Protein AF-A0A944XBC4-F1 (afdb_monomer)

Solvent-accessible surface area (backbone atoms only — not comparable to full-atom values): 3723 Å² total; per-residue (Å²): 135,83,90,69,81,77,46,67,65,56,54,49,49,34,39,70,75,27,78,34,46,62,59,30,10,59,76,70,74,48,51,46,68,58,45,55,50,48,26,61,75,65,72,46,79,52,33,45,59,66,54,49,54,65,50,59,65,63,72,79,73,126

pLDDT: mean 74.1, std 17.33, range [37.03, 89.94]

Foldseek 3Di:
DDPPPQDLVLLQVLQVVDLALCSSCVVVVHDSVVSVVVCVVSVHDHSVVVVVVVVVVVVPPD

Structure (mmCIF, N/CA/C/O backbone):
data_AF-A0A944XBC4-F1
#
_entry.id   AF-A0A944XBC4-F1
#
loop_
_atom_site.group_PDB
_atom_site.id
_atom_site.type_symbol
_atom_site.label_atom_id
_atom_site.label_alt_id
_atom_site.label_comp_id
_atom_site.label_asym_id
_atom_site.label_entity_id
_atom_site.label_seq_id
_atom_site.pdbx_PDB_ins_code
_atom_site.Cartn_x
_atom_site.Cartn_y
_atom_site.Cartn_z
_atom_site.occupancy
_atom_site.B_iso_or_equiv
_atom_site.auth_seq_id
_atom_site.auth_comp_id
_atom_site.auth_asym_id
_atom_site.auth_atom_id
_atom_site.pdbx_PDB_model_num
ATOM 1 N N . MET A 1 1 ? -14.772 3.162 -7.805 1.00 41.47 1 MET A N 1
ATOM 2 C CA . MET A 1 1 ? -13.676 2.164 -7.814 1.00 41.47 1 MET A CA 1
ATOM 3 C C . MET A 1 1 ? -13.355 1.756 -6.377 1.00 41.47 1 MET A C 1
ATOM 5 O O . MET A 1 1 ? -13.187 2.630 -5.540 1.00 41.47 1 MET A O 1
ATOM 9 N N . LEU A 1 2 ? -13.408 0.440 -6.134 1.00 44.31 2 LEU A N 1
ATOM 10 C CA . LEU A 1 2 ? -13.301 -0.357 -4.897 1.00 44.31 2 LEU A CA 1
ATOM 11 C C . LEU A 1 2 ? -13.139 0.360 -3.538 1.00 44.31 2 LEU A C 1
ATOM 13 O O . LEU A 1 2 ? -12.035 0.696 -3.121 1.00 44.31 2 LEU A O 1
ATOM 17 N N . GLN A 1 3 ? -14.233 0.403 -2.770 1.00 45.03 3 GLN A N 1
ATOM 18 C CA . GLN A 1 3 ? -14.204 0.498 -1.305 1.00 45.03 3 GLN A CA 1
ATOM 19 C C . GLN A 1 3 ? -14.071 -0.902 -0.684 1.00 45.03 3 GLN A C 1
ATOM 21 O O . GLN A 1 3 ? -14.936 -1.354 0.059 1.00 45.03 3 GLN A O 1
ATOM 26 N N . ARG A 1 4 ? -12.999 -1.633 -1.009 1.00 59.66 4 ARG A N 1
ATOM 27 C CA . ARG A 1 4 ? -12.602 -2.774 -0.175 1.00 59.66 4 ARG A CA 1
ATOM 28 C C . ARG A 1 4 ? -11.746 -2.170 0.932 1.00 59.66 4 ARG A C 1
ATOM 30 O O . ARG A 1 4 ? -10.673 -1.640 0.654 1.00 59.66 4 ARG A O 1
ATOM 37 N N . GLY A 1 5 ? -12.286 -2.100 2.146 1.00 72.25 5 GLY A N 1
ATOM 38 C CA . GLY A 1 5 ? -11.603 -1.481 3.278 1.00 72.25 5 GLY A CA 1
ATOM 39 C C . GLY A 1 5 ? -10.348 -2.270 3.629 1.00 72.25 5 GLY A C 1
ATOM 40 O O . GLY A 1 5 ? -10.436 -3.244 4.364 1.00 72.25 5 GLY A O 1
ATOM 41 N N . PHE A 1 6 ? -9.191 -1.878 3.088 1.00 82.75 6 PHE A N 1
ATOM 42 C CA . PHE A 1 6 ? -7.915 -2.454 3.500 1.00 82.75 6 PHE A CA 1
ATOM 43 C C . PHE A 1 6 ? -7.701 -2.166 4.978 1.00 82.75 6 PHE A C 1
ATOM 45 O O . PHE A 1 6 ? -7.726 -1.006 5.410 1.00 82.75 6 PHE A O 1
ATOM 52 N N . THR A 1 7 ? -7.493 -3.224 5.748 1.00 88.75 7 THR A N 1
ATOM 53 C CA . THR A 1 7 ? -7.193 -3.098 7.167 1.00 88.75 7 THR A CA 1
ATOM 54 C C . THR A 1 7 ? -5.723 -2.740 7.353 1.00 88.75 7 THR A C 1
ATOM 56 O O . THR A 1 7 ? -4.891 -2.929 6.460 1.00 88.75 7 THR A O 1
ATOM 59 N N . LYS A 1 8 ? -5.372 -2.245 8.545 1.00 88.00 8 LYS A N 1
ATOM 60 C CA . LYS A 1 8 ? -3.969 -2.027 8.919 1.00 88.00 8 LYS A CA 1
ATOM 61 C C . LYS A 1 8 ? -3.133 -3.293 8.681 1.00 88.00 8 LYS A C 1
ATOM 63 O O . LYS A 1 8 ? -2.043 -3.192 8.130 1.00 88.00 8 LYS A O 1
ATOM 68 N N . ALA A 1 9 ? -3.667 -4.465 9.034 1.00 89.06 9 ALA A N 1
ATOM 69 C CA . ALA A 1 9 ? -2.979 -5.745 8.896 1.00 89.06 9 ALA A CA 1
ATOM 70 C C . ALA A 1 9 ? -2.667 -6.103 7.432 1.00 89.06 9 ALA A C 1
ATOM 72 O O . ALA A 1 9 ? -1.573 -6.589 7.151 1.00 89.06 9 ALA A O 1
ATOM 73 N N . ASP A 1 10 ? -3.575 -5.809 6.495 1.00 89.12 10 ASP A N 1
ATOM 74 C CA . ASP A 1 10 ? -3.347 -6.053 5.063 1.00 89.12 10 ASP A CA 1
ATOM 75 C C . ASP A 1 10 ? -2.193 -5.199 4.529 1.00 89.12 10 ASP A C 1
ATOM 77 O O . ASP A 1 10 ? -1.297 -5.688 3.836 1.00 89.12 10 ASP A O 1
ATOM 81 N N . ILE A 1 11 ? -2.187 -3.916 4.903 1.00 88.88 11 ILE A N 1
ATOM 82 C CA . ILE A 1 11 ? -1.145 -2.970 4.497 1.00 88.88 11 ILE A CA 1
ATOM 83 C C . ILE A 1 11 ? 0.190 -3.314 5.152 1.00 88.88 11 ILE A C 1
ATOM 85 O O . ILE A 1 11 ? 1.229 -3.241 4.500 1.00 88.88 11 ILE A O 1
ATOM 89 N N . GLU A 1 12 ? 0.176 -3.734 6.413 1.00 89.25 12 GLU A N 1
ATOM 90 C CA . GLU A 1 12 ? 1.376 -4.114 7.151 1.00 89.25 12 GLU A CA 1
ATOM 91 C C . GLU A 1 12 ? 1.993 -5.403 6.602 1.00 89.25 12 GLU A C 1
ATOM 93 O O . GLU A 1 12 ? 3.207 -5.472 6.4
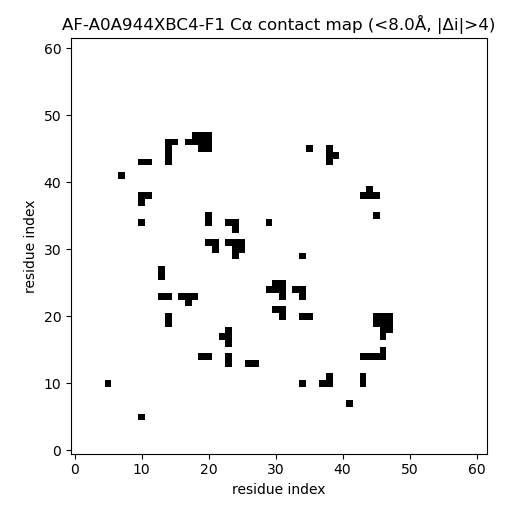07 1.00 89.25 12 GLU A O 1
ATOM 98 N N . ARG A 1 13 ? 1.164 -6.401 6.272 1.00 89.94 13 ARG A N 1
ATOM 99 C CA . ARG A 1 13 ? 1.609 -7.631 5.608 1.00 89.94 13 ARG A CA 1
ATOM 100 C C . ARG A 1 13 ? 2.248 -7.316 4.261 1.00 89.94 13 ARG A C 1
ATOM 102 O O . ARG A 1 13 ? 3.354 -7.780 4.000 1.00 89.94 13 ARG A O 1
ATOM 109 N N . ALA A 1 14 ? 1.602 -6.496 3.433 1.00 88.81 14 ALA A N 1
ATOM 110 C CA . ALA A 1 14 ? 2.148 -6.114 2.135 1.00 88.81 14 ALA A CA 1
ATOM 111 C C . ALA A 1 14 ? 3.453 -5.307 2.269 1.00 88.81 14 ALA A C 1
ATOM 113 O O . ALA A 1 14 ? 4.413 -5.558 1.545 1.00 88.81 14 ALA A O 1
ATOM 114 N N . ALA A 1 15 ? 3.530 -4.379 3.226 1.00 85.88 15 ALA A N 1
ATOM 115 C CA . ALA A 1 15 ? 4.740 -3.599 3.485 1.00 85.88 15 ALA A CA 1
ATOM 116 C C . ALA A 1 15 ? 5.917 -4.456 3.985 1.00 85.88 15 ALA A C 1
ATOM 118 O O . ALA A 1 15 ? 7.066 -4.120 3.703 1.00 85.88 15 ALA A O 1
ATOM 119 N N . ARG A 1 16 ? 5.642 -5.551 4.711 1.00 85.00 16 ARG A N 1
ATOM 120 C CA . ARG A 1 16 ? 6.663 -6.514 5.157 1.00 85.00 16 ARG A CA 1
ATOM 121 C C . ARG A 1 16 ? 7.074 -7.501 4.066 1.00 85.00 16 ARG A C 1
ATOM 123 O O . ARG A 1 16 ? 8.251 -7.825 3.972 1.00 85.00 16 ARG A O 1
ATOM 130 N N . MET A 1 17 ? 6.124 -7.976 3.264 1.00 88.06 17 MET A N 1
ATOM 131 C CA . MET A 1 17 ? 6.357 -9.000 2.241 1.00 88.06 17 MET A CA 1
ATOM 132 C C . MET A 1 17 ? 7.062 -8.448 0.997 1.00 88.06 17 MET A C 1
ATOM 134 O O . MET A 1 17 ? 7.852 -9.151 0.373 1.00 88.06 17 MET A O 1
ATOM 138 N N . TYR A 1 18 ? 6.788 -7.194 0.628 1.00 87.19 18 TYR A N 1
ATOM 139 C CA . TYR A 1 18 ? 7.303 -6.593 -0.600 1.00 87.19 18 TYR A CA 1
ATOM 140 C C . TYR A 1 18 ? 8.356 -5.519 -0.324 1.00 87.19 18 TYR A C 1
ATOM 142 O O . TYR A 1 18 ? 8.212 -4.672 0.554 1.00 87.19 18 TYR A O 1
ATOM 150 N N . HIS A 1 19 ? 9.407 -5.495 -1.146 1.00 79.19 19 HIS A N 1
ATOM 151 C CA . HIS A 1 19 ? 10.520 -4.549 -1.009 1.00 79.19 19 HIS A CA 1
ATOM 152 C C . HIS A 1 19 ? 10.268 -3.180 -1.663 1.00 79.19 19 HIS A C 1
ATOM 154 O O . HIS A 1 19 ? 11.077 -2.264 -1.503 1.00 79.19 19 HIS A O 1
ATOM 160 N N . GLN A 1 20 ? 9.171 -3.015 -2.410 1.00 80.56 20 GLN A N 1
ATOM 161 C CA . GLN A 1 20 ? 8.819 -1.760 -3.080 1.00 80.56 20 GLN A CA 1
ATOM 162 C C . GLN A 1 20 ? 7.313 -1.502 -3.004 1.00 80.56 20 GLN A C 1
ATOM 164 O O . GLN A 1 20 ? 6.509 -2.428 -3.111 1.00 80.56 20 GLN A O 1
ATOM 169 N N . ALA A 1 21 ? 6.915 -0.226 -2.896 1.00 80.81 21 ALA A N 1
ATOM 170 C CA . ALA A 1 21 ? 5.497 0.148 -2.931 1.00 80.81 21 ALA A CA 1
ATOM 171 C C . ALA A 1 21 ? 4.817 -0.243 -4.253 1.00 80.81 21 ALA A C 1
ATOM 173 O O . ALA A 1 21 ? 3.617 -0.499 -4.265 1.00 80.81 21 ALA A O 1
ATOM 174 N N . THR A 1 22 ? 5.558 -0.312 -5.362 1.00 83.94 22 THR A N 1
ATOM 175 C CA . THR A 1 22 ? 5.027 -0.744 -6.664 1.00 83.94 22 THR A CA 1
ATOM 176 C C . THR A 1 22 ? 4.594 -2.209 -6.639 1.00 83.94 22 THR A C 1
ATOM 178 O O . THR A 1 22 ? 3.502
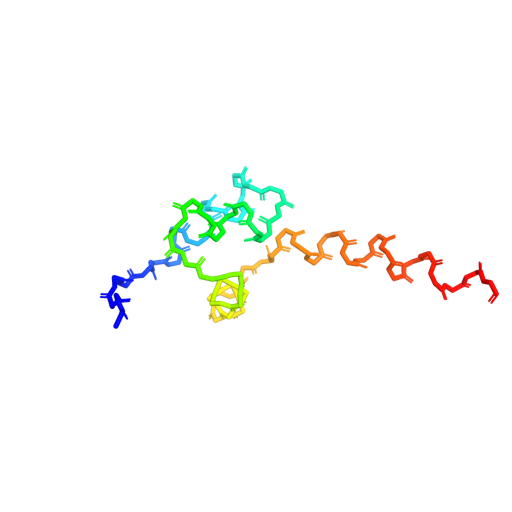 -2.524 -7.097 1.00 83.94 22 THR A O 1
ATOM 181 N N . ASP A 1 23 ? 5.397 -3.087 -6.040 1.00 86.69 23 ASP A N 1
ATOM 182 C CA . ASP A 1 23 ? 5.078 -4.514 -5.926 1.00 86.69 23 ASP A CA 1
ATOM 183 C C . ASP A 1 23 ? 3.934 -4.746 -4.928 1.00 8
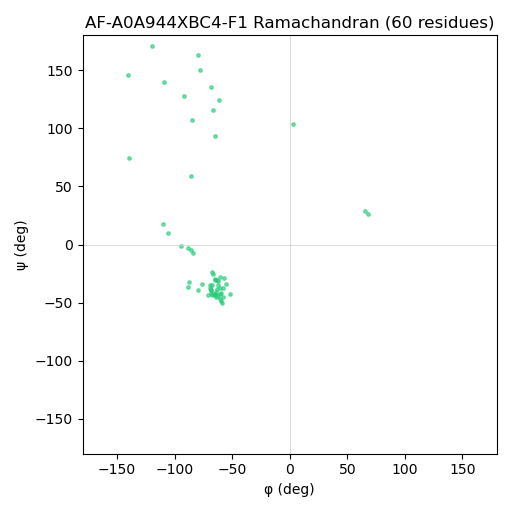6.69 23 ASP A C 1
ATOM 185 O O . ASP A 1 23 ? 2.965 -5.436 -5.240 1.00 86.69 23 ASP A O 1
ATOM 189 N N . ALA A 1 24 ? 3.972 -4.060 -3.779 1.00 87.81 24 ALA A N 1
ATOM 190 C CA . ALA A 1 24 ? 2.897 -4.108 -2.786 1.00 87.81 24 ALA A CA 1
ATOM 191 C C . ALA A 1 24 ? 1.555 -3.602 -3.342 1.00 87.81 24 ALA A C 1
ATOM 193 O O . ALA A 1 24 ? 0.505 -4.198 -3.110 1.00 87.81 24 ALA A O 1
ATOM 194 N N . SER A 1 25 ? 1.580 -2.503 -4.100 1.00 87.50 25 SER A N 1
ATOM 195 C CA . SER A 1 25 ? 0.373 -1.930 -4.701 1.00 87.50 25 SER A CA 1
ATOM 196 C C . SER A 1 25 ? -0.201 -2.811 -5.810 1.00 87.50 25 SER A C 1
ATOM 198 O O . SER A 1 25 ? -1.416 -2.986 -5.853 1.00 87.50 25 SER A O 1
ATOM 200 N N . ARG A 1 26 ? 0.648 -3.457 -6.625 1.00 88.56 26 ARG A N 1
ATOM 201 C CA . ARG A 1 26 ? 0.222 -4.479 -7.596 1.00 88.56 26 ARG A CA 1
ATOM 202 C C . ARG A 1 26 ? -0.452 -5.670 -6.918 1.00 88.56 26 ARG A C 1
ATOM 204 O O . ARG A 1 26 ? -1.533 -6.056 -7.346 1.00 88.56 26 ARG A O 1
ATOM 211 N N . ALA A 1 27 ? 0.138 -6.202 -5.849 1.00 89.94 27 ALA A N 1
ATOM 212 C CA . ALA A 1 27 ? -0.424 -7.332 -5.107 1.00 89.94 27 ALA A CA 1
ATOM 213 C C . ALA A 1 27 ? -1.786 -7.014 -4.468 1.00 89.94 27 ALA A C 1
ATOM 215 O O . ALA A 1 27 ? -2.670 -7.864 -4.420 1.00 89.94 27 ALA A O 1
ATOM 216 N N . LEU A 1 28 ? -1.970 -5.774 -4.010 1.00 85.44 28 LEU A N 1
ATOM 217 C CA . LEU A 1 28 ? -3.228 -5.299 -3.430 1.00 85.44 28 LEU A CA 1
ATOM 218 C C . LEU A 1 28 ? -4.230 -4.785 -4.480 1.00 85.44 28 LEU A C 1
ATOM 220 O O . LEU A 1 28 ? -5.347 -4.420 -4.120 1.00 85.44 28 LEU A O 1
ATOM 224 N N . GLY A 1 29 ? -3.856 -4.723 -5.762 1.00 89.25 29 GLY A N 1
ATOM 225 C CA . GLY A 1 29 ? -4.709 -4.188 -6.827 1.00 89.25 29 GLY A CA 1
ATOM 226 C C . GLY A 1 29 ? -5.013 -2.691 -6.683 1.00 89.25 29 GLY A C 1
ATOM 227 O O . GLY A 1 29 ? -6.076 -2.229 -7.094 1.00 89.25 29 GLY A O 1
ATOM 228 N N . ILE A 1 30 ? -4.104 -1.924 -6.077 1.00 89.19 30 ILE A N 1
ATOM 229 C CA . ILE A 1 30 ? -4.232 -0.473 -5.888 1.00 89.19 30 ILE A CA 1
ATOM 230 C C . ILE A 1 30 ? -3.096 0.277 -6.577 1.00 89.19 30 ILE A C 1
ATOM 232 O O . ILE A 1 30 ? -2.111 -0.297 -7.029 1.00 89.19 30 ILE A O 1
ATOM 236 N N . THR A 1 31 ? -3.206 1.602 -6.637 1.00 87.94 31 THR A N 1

┄┄┄┄┄┄┄┄┄┄

▶ **EXERCISE**: Lines with the string "backbone": pick each one out of the material and return it.

▶ **ANSWER BOX**:
Solvent-accessible surface area (backbone atoms only — not comparable to full-atom values): 3723 Å² total; per-residue (Å²): 135,83,90,69,81,77,46,67,65,56,54,49,49,34,39,70,75,27,78,34,46,62,59,30,10,59,76,70,74,48,51,46,68,58,45,55,50,48,26,61,75,65,72,46,79,52,33,45,59,66,54,49,54,65,50,59,65,63,72,79,73,126
Structure (mmCIF, N/CA/C/O backbone):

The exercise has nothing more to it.